● **Task instructions**
Only the line containing "ATOM 62 C CA" and the lines after it, through the end of the entries, should be output exactly.

● **Material provided**

* * * *

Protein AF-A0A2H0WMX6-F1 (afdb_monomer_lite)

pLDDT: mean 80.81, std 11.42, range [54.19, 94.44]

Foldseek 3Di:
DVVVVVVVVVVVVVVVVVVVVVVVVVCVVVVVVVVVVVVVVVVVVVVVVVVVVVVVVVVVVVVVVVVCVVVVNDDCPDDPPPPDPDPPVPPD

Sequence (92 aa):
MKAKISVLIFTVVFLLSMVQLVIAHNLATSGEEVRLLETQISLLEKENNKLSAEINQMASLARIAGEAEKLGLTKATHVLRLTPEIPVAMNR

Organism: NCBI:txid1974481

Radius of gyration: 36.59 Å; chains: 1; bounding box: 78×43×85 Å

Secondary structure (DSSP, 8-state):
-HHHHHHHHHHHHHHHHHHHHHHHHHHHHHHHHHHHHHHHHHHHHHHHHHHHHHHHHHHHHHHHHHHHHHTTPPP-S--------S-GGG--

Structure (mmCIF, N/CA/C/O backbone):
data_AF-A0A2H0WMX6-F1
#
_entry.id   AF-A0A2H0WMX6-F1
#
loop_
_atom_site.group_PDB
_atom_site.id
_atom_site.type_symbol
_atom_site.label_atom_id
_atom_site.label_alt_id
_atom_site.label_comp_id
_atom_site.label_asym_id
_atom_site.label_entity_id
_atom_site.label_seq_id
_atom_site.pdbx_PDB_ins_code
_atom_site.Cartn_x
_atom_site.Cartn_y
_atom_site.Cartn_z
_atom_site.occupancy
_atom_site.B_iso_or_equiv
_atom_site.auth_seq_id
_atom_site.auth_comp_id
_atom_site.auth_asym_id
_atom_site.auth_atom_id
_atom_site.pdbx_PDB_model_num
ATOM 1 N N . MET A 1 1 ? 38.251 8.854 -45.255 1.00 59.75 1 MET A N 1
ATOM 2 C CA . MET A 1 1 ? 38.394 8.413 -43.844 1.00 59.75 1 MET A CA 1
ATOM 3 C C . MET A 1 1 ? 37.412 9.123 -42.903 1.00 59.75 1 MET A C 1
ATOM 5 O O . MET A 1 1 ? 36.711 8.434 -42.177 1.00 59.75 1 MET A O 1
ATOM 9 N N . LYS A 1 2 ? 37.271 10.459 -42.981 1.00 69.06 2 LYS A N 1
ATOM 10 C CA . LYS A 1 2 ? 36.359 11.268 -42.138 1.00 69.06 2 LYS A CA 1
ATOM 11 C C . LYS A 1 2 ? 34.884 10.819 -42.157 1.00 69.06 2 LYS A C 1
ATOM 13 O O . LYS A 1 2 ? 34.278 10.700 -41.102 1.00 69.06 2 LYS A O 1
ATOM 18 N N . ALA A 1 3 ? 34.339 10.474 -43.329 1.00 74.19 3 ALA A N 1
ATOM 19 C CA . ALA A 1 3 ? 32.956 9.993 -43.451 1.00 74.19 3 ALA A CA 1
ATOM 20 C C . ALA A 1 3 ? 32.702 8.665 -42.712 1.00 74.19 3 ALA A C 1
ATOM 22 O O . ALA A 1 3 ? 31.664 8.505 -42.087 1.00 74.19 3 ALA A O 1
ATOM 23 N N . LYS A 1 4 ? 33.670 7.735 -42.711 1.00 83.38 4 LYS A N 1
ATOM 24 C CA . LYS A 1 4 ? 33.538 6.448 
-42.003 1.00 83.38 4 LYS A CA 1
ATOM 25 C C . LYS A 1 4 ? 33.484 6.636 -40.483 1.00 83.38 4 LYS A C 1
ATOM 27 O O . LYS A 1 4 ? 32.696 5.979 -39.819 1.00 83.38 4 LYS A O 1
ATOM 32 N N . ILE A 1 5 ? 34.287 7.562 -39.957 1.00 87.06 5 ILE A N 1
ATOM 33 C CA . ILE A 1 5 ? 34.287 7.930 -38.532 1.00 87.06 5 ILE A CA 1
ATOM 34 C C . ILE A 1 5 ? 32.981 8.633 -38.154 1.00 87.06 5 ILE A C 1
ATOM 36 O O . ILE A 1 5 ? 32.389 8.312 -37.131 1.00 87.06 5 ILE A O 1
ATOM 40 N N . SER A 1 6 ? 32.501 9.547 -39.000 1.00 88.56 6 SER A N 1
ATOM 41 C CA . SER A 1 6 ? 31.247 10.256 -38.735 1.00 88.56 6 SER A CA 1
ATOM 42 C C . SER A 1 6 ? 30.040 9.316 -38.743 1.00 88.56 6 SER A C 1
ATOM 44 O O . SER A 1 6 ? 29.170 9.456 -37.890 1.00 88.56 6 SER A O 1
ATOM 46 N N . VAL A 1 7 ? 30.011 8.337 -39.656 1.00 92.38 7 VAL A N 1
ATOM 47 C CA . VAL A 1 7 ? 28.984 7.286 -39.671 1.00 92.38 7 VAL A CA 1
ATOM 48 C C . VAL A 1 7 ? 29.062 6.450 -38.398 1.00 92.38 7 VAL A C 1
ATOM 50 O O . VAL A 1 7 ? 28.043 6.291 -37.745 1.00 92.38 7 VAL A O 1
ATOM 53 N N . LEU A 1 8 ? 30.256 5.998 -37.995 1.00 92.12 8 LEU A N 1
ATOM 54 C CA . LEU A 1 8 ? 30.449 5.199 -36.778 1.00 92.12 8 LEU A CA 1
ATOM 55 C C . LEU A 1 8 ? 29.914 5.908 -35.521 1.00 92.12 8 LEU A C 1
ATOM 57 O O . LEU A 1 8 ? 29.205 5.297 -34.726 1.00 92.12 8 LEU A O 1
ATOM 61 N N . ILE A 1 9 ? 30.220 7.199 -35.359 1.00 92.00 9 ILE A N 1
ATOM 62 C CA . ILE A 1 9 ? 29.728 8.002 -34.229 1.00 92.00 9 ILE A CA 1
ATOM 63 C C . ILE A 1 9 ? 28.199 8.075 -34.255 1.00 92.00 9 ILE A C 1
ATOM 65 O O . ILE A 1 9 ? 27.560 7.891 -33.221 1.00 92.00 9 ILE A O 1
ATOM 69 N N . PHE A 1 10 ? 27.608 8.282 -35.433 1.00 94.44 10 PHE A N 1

* * * *

● **Result below**
ATOM 62 C CA . ILE A 1 9 ? 29.728 8.002 -34.229 1.00 92.00 9 ILE A CA 1
ATOM 63 C C . ILE A 1 9 ? 28.199 8.075 -34.255 1.00 92.00 9 ILE A C 1
ATOM 65 O O . ILE A 1 9 ? 27.560 7.891 -33.221 1.00 92.00 9 ILE A O 1
ATOM 69 N N . PHE A 1 10 ? 27.608 8.282 -35.433 1.00 94.44 10 PHE A N 1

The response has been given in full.